Torquato Tasso (Italian Torquato Tasso), one of the greatest Italian poets of the 16th century, was born on March 11, 1544 in Sorrento. Torquato’s father, the philologist and poet Bernardo Tasso, was the secretary of the Prince of Salerno. Torquato received an excellent education and was at court from childhood. He was the companion of the young son of the duke and in the atmosphere of the Urbinsky court imbued with the ideals of the aristocracy.
In Venice, Torquato helped his father in literary work and at the same time pondered epic plots that he could use himself. However, his father sent him to study law in Padua, where the young man fell under the influence of S. Gonzaga, S. Speroni and K. Sigonio and became addicted to philosophy and literary theory.
In Padua, Torquato began to publish his poems, and in 1562 his fantastic epic poem “Rinaldo” was published. In 1565 he moved to Ferrara and entered the service of Cardinal Luigi d’Este, brother of Duke Alfonso II.

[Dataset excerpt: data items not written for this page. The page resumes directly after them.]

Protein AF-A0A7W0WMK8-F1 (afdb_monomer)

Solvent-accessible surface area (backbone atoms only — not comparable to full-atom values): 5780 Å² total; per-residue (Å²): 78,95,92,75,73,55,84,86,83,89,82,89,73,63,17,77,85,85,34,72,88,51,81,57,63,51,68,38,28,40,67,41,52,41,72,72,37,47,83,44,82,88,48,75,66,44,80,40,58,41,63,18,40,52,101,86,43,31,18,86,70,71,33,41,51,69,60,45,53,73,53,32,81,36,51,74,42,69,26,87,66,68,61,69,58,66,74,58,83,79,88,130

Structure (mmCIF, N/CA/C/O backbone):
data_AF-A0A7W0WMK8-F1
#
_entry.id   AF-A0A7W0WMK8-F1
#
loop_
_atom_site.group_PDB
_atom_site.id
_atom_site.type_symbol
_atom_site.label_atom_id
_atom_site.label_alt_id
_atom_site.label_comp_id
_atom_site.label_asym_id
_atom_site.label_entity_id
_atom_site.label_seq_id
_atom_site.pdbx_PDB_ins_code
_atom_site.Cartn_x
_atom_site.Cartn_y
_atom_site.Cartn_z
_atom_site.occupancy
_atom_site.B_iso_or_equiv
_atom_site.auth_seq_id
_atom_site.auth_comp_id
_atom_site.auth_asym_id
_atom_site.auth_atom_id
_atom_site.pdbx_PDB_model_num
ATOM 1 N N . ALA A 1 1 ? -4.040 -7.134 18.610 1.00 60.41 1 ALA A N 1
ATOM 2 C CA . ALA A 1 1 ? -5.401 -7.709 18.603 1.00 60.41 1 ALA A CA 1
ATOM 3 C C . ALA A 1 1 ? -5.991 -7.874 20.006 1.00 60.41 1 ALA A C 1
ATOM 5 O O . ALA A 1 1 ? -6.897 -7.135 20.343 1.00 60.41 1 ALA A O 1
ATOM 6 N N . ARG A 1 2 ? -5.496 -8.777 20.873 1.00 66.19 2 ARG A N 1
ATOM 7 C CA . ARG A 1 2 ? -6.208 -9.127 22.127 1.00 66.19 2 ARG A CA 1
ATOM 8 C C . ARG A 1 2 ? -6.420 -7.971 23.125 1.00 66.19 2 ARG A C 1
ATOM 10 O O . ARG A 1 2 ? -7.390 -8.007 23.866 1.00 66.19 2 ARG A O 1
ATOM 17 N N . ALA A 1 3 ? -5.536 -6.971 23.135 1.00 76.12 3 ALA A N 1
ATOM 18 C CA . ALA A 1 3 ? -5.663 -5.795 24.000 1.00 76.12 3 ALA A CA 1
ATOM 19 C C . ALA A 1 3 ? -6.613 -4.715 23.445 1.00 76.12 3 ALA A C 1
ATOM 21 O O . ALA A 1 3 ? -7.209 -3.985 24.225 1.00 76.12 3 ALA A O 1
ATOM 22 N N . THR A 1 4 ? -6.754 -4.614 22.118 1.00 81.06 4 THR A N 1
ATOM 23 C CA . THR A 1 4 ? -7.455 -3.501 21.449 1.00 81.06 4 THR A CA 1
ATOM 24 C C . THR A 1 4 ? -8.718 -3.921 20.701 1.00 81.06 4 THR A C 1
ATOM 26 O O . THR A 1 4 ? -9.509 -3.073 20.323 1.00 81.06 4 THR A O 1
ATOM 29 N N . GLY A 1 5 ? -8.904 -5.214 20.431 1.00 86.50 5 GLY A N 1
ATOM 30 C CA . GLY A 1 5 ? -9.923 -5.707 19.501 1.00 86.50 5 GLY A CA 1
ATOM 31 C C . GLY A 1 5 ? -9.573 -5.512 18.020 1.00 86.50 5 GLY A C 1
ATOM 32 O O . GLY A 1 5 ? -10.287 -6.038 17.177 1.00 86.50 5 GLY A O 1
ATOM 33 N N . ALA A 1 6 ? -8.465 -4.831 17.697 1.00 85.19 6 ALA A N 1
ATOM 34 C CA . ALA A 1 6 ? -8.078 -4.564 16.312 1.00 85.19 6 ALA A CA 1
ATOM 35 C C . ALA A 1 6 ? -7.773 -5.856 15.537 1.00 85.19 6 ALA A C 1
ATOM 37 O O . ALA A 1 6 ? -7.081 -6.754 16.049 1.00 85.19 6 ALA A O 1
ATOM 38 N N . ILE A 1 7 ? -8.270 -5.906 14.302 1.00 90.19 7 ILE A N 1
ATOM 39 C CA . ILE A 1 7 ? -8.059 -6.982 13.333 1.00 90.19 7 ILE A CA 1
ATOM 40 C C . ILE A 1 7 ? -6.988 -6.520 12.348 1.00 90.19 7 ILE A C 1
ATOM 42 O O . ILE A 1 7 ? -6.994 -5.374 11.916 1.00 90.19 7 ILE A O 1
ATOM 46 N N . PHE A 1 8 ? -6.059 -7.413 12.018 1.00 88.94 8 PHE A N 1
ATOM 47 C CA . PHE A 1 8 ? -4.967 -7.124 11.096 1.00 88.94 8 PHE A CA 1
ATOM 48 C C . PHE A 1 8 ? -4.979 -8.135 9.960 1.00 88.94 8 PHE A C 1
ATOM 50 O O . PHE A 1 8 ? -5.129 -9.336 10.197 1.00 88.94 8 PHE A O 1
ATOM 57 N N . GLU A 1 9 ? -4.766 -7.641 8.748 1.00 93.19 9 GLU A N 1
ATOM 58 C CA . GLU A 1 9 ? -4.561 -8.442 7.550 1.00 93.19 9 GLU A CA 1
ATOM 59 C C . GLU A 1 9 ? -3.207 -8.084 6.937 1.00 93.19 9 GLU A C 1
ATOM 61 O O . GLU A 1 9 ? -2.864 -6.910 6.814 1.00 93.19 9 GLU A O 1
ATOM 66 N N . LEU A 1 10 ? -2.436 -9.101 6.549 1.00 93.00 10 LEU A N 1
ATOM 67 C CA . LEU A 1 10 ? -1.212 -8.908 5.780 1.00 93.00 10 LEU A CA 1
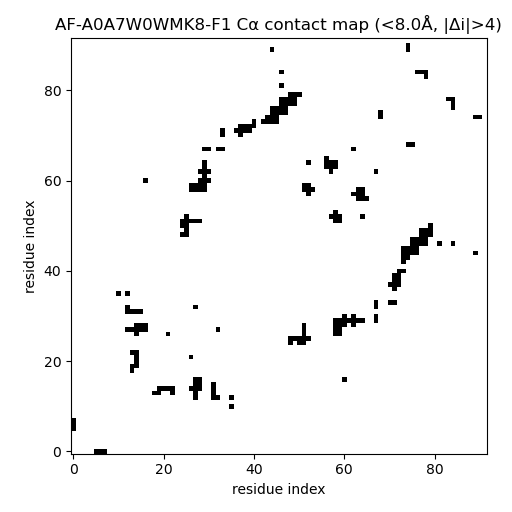ATOM 68 C C . LEU A 1 10 ? -1.527 -9.052 4.288 1.00 93.00 10 LEU A C 1
ATOM 70 O O . LEU A 1 10 ? -1.857 -10.145 3.828 1.00 93.00 10 LEU A O 1
ATOM 74 N N . ILE A 1 11 ? -1.369 -7.967 3.534 1.00 94.81 11 ILE A N 1
ATOM 75 C CA . ILE A 1 11 ? -1.574 -7.946 2.083 1.00 94.81 11 ILE A CA 1
ATOM 76 C C . ILE A 1 11 ? -0.218 -8.114 1.401 1.00 94.81 11 ILE A C 1
ATOM 78 O O . ILE A 1 11 ? 0.646 -7.242 1.480 1.00 94.81 11 ILE A O 1
ATOM 82 N N . ALA A 1 12 ? -0.014 -9.247 0.732 1.00 93.69 12 ALA A N 1
ATOM 83 C CA . ALA A 1 12 ? 1.213 -9.495 -0.015 1.00 93.69 12 ALA A CA 1
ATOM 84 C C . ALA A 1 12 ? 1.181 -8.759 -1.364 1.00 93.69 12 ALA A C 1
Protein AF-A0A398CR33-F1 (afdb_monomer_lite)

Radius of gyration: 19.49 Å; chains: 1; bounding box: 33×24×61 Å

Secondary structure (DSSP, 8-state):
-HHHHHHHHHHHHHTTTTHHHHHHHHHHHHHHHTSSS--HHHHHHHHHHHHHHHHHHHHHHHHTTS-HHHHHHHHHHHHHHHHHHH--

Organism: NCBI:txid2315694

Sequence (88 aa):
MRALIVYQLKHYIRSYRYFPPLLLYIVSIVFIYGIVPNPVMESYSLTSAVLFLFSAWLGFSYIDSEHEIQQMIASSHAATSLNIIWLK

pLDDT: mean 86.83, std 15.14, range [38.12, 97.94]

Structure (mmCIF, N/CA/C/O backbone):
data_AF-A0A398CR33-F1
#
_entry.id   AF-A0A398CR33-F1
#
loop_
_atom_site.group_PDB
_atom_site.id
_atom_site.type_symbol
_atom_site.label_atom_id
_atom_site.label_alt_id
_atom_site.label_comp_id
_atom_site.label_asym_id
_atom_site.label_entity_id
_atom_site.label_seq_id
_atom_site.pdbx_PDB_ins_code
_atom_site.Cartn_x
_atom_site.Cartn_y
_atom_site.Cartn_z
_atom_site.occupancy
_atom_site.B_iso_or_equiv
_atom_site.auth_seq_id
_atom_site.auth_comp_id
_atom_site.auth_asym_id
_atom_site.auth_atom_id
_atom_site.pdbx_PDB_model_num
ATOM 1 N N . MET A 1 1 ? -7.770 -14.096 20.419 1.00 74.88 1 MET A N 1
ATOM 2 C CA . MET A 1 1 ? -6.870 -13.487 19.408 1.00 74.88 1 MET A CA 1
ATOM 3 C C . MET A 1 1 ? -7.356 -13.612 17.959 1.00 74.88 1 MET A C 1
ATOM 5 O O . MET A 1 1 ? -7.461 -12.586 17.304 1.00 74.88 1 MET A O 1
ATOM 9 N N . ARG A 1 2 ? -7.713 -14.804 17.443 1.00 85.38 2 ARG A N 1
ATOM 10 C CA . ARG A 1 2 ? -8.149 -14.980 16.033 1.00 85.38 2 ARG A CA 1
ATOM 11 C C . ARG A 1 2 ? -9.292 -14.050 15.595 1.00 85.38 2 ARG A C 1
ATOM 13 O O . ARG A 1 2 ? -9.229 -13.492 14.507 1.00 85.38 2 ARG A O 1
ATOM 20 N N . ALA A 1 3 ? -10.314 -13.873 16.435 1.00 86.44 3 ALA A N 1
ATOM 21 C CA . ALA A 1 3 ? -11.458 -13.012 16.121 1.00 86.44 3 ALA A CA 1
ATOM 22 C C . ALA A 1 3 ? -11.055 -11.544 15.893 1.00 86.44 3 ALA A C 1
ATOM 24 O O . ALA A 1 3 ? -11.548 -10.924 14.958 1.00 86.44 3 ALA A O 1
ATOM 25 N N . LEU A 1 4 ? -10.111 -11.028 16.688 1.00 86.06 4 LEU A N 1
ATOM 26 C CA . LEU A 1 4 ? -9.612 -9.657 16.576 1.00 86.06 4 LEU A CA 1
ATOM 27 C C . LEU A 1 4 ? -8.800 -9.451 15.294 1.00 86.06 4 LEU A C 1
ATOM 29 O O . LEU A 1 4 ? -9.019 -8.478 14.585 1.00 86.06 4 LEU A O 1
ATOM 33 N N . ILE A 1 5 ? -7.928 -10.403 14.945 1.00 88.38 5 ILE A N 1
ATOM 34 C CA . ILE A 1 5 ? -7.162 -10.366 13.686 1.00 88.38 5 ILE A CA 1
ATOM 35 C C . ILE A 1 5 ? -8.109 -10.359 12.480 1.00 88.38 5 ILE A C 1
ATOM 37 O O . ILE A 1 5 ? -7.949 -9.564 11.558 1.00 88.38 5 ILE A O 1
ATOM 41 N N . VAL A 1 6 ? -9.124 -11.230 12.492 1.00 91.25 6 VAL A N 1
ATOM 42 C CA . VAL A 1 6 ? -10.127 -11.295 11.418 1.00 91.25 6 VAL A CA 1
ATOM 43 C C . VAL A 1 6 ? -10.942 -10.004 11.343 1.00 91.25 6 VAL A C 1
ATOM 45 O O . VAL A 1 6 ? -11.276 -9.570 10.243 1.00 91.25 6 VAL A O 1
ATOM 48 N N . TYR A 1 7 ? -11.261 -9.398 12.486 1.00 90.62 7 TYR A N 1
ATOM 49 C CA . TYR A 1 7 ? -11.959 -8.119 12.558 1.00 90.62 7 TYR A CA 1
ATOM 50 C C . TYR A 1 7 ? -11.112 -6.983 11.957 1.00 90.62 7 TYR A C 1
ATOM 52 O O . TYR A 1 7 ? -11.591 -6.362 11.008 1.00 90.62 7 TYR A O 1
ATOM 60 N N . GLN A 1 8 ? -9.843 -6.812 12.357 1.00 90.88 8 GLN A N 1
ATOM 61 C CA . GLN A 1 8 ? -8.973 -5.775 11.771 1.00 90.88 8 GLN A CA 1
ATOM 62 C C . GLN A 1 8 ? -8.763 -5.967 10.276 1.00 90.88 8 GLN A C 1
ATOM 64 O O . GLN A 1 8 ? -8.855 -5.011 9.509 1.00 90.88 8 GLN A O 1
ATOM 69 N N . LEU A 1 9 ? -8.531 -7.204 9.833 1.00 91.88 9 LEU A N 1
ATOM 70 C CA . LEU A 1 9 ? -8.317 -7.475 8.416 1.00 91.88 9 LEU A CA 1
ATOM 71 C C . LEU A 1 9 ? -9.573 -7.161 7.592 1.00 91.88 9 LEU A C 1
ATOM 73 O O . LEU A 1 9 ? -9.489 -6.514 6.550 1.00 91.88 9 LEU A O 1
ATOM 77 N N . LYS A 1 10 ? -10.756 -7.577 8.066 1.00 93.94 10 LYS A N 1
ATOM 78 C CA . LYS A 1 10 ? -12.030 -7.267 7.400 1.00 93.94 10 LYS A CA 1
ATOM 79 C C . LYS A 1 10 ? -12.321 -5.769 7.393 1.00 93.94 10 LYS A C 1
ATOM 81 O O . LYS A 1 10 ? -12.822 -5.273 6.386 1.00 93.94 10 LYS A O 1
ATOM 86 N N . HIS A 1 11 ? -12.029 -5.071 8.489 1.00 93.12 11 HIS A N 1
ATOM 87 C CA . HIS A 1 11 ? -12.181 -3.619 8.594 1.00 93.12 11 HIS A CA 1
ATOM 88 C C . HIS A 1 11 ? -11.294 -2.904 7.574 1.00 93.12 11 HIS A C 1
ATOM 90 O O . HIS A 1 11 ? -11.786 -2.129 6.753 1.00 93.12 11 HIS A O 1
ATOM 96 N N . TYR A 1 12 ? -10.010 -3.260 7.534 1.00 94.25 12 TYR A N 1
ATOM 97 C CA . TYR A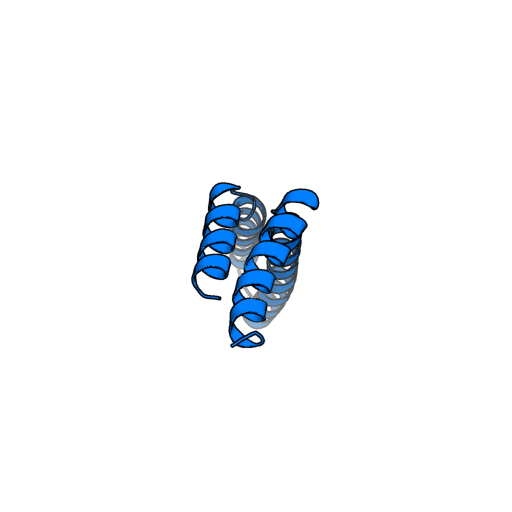 1 12 ? -9.058 -2.672 6.603 1.00 94.25 12 TYR A CA 1
ATOM 98 C C . TYR A 1 12 ? -9.433 -2.921 5.137 1.00 94.25 12 TYR A C 1
ATOM 100 O O . TYR A 1 12 ? -9.462 -1.981 4.343 1.00 94.25 12 TYR A O 1
ATOM 108 N N . ILE A 1 13 ? -9.810 -4.153 4.778 1.00 94.75 13 ILE A N 1
ATOM 109 C CA . ILE A 1 13 ? -10.238 -4.488 3.410 1.00 94.75 13 ILE A CA 1
ATOM 110 C C . ILE A 1 13 ? -11.484 -3.683 3.012 1.00 94.75 13 ILE A C 1
ATOM 112 O O . ILE A 1 13 ? -11.552 -3.161 1.904 1.00 94.75 13 ILE A O 1
ATOM 116 N N . ARG A 1 14 ? -12.458 -3.518 3.914 1.00 94.38 14 ARG A N 1
ATOM 117 C CA . ARG A 1 14 ? -13.673 -2.730 3.635 1.00 94.38 14 ARG A CA 1
ATOM 118 C C . ARG A 1 14 ? -13.414 -1.235 3.478 1.00 94.38 14 ARG A C 1
ATOM 120 O O . ARG A 1 14 ? -14.205 -0.561 2.828 1.00 94.38 14 ARG A O 1
ATOM 127 N N . SER A 1 15 ? -12.333 -0.721 4.059 1.00 92.62 15 SER A N 1
ATOM 128 C CA . SER A 1 15 ? -11.958 0.689 3.928 1.00 92.62 15 SER A CA 1
ATOM 129 C C . SER A 1 15 ? -11.408 1.046 2.542 1.00 92.62 15 SER A C 1
ATOM 131 O O . SER A 1 15 ? -11.266 2.226 2.236 1.00 92.62 15 SER A O 1
ATOM 133 N N . TYR A 1 16 ? -11.048 0.045 1.723 1.00 94.19 16 TYR A N 1
ATOM 134 C CA . TYR A 1 16 ? -10.385 0.202 0.421 1.00 94.19 16 TYR A CA 1
ATOM 135 C C . TYR A 1 16 ? -9.098 1.046 0.442 1.00 94.19 16 TYR A C 1
ATOM 137 O O . TYR A 1 16 ? -8.546 1.364 -0.610 1.00 94.19 16 TYR A O 1
ATOM 145 N N . ARG A 1 17 ? -8.546 1.358 1.623 1.00 93.69 17 ARG A N 1
ATOM 146 C CA . ARG A 1 17 ? -7.324 2.164 1.762 1.00 93.69 17 ARG A CA 1
ATOM 147 C C . ARG A 1 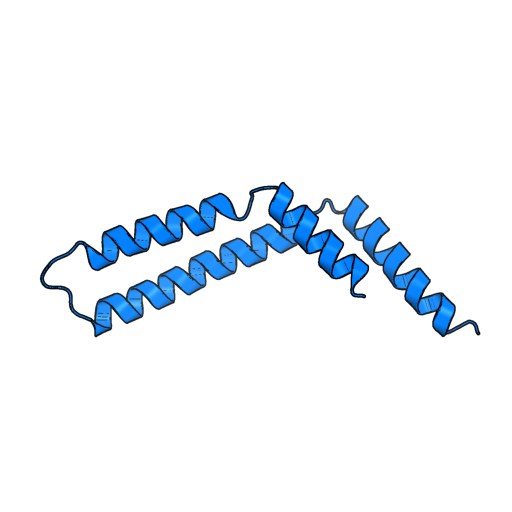17 ? -6.064 1.455 1.244 1.00 93.69 17 ARG A C 1
ATOM 149 O O . ARG A 1 17 ? -5.064 2.116 0.988 1.00 93.69 17 ARG A O 1
ATOM 156 N N . TYR A 1 18 ? -6.127 0.138 1.033 1.00 94.88 18 TYR A N 1
ATOM 157 C CA . TYR A 1 18 ? -5.070 -0.638 0.377 1.00 94.88 18 TYR A CA 1
ATOM 158 C C . TYR A 1 18 ? -5.009 -0.411 -1.143 1.00 94.88 18 TYR A C 1
ATOM 160 O O . TYR A 1 18 ? -3.992 -0.706 -1.767 1.00 94.88 18 TYR A O 1
ATOM 168 N N . PHE A 1 19 ? -6.090 0.084 -1.757 1.00 96.56 19 PHE A N 1
ATOM 169 C CA . PHE A 1 19 ? -6.199 0.186 -3.211 1.00 96.56 19 PHE A CA 1
ATOM 170 C C . PHE A 1 19 ? -5.252 1.237 -3.817 1.00 96.56 19 PHE A C 1
ATOM 172 O O . PHE A 1 19 ? -4.547 0.886 -4.763 1.00 96.56 19 PHE A O 1
ATOM 179 N N . PRO A 1 20 ? -5.140 2.475 -3.282 1.00 95.94 20 PRO A N 1
ATOM 180 C CA . PRO A 1 20 ? -4.208 3.470 -3.814 1.00 95.94 20 PRO A CA 1
ATOM 181 C C . PRO A 1 20 ? -2.735 3.016 -3.869 1.00 95.94 20 PRO A C 1
ATOM 183 O O . PRO A 1 20 ? -2.160 3.080 -4.957 1.00 95.94 20 PRO A O 1
ATOM 186 N N . PRO A 1 21 ? -2.108 2.518 -2.777 1.00 96.88 21 PRO A N 1
ATOM 187 C CA . PRO A 1 21 ? -0.712 2.081 -2.840 1.00 96.88 21 PRO A CA 1
ATOM 188 C C . PRO A 1 21 ? -0.517 0.875 -3.767 1.00 96.88 21 PRO A C 1
ATOM 190 O O . PRO A 1 21 ? 0.489 0.799 -4.466 1.00 96.88 21 PRO A O 1
ATOM 193 N N . LEU A 1 22 ? -1.484 -0.045 -3.829 1.00 96.88 22 LEU A N 1
ATOM 194 C CA . LEU A 1 22 ? -1.397 -1.221 -4.694 1.00 96.88 22 LEU A CA 1
ATOM 195 C C . LEU A 1 22 ? -1.489 -0.841 -6.180 1.00 96.88 22 LEU A C 1
ATOM 197 O O . LEU A 1 22 ? -0.688 -1.311 -6.987 1.00 96.88 22 LEU A O 1
ATOM 201 N N . LEU A 1 23 ? -2.420 0.043 -6.544 1.00 97.81 23 LEU A N 1
ATOM 202 C CA . LEU A 1 23 ? -2.572 0.517 -7.920 1.00 97.81 23 LEU A CA 1
ATOM 203 C C . LEU A 1 23 ? -1.333 1.289 -8.382 1.00 97.81 23 LEU A C 1
ATOM 205 O O . LEU A 1 23 ? -0.818 1.029 -9.468 1.00 97.81 23 LEU A O 1
ATOM 209 N N . LEU A 1 24 ? -0.822 2.199 -7.551 1.00 97.75 24 LEU A N 1
ATOM 210 C CA . LEU A 1 24 ? 0.382 2.965 -7.871 1.00 97.75 24 LEU A CA 1
ATOM 211 C C . LEU A 1 24 ? 1.622 2.073 -7.985 1.00 97.75 24 LEU A C 1
ATOM 213 O O . LEU A 1 24 ? 2.457 2.315 -8.857 1.00 97.75 24 LEU A O 1
ATOM 217 N N . TYR A 1 25 ? 1.724 1.011 -7.181 1.00 97.69 25 TYR A N 1
ATOM 218 C CA . TYR A 1 25 ? 2.785 0.021 -7.338 1.00 97.69 25 TYR A CA 1
ATOM 219 C C . TYR A 1 25 ? 2.715 -0.671 -8.705 1.00 97.69 25 TYR A C 1
ATOM 221 O O . TYR A 1 25 ? 3.716 -0.710 -9.416 1.00 97.69 25 TYR A O 1
ATOM 229 N N . ILE A 1 26 ? 1.534 -1.139 -9.127 1.00 97.81 26 ILE A N 1
ATOM 230 C CA . ILE A 1 26 ? 1.351 -1.774 -10.445 1.00 97.81 26 ILE A CA 1
ATOM 231 C C . ILE A 1 26 ? 1.725 -0.813 -11.580 1.00 97.81 26 ILE A C 1
ATOM 233 O O . ILE A 1 26 ? 2.466 -1.194 -12.484 1.00 97.81 26 ILE A O 1
ATOM 237 N N . VAL A 1 27 ? 1.261 0.440 -11.521 1.00 97.75 27 VAL A N 1
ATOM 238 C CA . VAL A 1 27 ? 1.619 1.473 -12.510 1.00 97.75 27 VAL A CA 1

In 1570-1571, Tasso became the court poet of Duke Alfonso. His love lyrics of that time are addressed to the ladies of the court. Within a few weeks he wrote the pastoral drama Aminta, which was presented with great success at court. In 1575, Tasso completed work on the epic poem that is still considered a masterpiece – Jerusalem Liberated.
As a result of overstrain, a mental disorder happened to him – he was tormented by thoughts of sinfulness, and a persecution mania developed. After several violent nervous breakdowns, he was imprisoned in an insane asylum, where he spent seven years. True, there were rumors that the reason for the imprisonment was not illness at all, but Tasso’s love for the Duke’s sister Leonora d’Este.
During the periods of enlightenment, Tasso continued to write lyric poetry and treatises-dialogues on literature and philosophy. In 1586, Tasso left the hospital and for the following years lived with several patrons, continuing his creative activity.
Torquato Tasso died on April 25, 1595 in Rome, in the monastery of Sant Onofrio.
His literary heritage includes not only the aforementioned works, but also a large number of poems and sonnets, the tragedy “King Torrismondo”, the religious poem “Seven Days of the Creation of the World”, the treatise “Discourses on Poetic Art”.